Task directions. Word for word, transcribe the data below from the line with "ATOM 157 N N" to the line with "ATOM 161 O O", keeping both of those lines.

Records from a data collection
......
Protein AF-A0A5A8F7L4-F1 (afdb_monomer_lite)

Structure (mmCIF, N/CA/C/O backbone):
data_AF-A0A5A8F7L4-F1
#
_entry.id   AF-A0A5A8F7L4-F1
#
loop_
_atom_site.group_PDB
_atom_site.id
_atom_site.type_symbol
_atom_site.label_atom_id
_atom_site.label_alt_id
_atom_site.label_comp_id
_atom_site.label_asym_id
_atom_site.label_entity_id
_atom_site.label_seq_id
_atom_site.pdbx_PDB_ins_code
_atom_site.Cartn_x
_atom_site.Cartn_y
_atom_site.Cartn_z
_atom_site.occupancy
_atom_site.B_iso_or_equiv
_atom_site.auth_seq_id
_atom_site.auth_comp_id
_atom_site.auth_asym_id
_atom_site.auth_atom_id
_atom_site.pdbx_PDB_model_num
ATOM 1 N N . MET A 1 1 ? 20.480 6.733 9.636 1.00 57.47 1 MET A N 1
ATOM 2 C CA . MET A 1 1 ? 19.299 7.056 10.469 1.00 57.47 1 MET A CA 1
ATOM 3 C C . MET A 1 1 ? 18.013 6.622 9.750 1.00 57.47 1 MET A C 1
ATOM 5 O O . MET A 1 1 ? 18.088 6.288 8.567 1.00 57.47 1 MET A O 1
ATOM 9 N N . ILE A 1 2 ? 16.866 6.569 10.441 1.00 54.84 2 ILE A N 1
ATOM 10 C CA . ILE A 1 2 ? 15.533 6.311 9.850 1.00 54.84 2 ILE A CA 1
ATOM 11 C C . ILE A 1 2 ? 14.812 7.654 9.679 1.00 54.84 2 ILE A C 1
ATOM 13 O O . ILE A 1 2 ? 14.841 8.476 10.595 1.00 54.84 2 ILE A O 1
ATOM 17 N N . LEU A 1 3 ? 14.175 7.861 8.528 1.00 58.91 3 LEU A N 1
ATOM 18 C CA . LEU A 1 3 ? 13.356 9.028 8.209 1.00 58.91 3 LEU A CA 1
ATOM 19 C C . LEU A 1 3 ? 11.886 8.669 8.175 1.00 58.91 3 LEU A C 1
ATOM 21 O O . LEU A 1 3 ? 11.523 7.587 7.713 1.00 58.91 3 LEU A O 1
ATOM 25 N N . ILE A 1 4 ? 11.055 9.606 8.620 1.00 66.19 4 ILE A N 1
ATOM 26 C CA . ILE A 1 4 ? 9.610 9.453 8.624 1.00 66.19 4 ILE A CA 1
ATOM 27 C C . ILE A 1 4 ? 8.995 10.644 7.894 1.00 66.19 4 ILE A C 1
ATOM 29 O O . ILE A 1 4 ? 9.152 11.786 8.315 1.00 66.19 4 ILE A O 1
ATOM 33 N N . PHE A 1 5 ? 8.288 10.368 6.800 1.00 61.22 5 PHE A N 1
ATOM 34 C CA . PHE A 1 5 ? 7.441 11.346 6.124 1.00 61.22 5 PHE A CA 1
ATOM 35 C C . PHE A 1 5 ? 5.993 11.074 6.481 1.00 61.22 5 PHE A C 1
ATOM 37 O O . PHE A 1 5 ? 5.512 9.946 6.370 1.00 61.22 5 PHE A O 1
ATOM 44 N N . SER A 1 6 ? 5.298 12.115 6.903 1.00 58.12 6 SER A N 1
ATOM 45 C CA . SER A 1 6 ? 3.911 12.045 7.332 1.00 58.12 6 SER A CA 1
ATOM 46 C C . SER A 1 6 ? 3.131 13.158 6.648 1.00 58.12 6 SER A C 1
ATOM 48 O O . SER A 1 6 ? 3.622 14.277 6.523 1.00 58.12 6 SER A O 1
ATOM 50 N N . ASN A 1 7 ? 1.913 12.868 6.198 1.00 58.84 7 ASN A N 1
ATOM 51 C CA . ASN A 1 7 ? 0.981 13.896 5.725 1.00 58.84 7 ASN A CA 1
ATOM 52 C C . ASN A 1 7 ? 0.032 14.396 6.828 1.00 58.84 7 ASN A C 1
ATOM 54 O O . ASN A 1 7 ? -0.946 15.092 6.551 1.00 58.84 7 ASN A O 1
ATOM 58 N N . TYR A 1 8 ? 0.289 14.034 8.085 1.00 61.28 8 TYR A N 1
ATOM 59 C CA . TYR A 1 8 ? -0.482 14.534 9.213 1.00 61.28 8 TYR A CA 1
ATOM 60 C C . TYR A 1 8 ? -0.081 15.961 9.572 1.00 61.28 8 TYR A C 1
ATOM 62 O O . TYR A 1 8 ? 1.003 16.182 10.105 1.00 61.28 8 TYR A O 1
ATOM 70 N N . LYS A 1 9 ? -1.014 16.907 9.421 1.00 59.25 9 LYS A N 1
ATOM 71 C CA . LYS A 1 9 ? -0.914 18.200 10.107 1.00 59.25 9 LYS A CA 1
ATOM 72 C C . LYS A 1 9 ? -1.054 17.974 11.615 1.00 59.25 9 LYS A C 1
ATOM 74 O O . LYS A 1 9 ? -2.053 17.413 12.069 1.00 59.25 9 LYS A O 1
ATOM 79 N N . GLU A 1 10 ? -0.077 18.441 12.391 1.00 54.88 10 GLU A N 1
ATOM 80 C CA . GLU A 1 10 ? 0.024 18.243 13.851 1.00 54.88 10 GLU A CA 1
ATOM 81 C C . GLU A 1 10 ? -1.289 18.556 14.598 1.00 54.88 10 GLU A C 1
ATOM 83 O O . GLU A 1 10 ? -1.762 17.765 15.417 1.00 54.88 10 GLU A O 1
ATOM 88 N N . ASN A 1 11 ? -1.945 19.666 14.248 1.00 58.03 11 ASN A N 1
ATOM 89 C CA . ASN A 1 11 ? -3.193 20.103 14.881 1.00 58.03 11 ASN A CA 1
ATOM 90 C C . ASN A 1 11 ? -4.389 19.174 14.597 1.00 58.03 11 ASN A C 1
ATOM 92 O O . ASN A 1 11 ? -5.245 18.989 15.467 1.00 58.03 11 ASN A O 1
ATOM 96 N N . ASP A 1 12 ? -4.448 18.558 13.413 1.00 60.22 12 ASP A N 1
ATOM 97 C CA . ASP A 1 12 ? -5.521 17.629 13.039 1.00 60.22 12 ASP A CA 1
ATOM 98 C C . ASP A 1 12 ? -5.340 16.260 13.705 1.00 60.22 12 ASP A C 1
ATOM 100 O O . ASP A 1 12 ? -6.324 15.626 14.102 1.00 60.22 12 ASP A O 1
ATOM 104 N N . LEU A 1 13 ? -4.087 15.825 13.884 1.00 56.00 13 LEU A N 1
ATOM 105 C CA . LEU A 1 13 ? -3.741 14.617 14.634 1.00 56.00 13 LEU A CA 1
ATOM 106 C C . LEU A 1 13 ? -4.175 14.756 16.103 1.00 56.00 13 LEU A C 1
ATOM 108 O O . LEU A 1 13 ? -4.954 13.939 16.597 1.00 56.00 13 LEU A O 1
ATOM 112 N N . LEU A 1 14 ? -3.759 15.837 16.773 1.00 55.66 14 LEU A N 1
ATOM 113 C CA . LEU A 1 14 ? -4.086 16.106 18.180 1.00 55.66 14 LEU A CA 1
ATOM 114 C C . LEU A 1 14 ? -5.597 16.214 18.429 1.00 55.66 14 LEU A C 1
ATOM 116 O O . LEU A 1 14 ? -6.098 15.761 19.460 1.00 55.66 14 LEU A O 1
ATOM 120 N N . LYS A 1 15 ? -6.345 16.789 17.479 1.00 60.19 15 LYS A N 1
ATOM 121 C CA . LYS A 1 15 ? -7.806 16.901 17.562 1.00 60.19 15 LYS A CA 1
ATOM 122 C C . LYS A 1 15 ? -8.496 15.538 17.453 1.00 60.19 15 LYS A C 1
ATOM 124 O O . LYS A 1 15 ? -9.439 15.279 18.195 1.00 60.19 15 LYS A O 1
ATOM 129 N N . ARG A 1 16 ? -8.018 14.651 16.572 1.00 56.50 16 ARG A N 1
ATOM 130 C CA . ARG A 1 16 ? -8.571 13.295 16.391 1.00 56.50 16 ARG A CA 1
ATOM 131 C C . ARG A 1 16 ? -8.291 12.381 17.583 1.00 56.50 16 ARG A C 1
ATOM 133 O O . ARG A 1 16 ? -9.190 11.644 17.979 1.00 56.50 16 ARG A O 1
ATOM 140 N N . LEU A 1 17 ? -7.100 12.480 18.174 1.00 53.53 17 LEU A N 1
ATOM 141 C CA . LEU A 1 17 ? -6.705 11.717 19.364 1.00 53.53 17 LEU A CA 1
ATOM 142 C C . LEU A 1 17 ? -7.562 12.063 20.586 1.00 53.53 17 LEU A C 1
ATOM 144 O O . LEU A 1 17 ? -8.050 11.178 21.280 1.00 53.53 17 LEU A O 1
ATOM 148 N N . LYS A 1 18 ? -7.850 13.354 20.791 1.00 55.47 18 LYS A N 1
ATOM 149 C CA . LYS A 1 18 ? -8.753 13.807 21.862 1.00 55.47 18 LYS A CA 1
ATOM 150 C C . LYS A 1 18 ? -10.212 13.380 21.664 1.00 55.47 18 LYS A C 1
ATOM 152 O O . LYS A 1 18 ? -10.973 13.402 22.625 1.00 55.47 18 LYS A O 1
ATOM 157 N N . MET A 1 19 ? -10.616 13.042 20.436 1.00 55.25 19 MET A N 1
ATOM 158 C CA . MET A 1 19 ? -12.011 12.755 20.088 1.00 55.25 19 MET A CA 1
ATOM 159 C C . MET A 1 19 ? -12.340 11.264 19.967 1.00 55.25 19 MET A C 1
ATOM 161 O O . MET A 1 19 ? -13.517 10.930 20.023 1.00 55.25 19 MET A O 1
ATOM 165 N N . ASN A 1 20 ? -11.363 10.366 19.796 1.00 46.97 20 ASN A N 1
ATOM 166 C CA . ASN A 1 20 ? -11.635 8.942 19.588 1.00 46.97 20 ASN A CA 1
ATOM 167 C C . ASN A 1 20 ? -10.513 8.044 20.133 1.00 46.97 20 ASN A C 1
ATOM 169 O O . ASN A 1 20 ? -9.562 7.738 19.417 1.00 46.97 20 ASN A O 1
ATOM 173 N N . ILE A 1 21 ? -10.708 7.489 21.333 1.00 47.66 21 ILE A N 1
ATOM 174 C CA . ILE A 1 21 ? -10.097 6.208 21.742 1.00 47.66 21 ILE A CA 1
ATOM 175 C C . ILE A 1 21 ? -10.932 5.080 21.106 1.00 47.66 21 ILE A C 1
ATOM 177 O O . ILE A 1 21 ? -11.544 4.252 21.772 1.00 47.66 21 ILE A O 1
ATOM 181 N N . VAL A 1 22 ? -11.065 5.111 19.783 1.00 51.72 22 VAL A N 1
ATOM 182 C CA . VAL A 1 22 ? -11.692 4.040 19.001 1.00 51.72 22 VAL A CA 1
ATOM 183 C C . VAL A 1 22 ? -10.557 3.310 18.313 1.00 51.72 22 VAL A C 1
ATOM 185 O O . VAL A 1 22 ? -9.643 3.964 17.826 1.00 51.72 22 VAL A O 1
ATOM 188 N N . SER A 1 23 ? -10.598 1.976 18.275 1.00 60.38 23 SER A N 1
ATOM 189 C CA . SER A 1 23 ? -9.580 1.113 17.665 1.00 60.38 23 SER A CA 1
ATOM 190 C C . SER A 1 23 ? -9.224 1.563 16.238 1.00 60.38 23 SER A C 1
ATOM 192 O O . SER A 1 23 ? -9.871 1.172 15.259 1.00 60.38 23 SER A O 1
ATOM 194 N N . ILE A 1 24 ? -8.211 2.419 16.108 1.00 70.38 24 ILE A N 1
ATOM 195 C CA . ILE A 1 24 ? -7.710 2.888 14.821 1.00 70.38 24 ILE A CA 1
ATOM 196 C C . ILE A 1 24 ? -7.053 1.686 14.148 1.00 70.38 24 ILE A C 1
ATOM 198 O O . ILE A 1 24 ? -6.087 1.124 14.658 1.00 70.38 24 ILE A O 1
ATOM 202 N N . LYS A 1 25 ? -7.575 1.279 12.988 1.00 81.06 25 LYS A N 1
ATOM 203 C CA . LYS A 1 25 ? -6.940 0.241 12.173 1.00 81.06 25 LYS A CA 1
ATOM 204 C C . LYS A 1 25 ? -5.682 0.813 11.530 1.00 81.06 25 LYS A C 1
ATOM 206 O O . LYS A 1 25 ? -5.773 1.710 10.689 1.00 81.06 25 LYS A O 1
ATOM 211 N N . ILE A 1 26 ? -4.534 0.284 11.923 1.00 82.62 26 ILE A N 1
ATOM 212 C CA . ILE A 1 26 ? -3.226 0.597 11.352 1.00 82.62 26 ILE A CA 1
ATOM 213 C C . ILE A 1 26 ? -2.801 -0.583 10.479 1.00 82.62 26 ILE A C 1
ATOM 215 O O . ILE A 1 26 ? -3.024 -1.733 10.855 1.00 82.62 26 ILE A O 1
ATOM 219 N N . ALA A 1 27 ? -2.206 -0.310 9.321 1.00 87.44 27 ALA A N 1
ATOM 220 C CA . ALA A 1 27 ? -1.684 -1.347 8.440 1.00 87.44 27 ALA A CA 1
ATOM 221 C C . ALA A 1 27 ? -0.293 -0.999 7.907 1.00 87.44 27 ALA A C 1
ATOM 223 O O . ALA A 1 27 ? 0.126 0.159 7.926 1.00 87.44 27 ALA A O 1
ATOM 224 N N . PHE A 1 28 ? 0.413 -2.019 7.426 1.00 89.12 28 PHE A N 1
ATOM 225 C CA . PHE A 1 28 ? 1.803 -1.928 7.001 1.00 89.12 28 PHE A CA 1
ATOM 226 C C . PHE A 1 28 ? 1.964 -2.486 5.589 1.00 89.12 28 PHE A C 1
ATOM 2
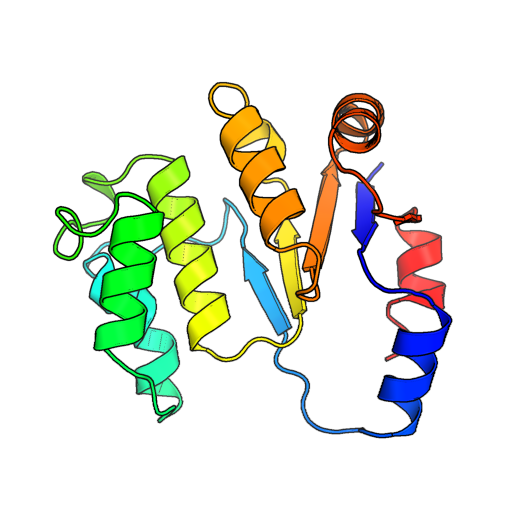28 O O . PHE A 1 28 ? 1.507 -3.586 5.284 1.00 89.12 28 PHE A O 1
ATOM 235 N N . VAL A 1 29 ? 2.676 -1.745 4.752 1.00 90.81 29 VAL A N 1
ATOM 236 C CA . VAL A 1 29 ? 3.159 -2.167 3.442 1.00 90.81 29 VAL A CA 1
ATOM 237 C C . VAL A 1 29 ? 4.679 -2.184 3.525 1.00 90.81 29 VAL A C 1
ATOM 239 O O . VAL A 1 29 ? 5.332 -1.141 3.566 1.00 90.81 29 VAL A O 1
ATOM 242 N N . ALA A 1 30 ? 5.237 -3.387 3.602 1.00 88.31 30 ALA A N 1
ATOM 243 C CA . ALA A 1 30 ? 6.674 -3.611 3.675 1.00 88.31 30 ALA A CA 1
ATOM 244 C C . ALA A 1 30 ? 7.082 -4.700 2.681 1.00 88.31 30 ALA A C 1
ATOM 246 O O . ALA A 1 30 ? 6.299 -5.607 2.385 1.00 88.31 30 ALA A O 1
......
Result for this exercise.
ATOM 157 N N . MET A 1 19 ? -10.616 13.042 20.436 1.00 55.25 19 MET A N 1
ATOM 158 C CA . MET A 1 19 ? -12.011 12.755 20.088 1.00 55.25 19 MET A CA 1
ATOM 159 C C . MET A 1 19 ? -12.340 11.264 19.967 1.00 55.25 19 MET A C 1
ATOM 161 O O . MET A 1 19 ? -13.517 10.930 20.023 1.00 55.25 19 MET A O 1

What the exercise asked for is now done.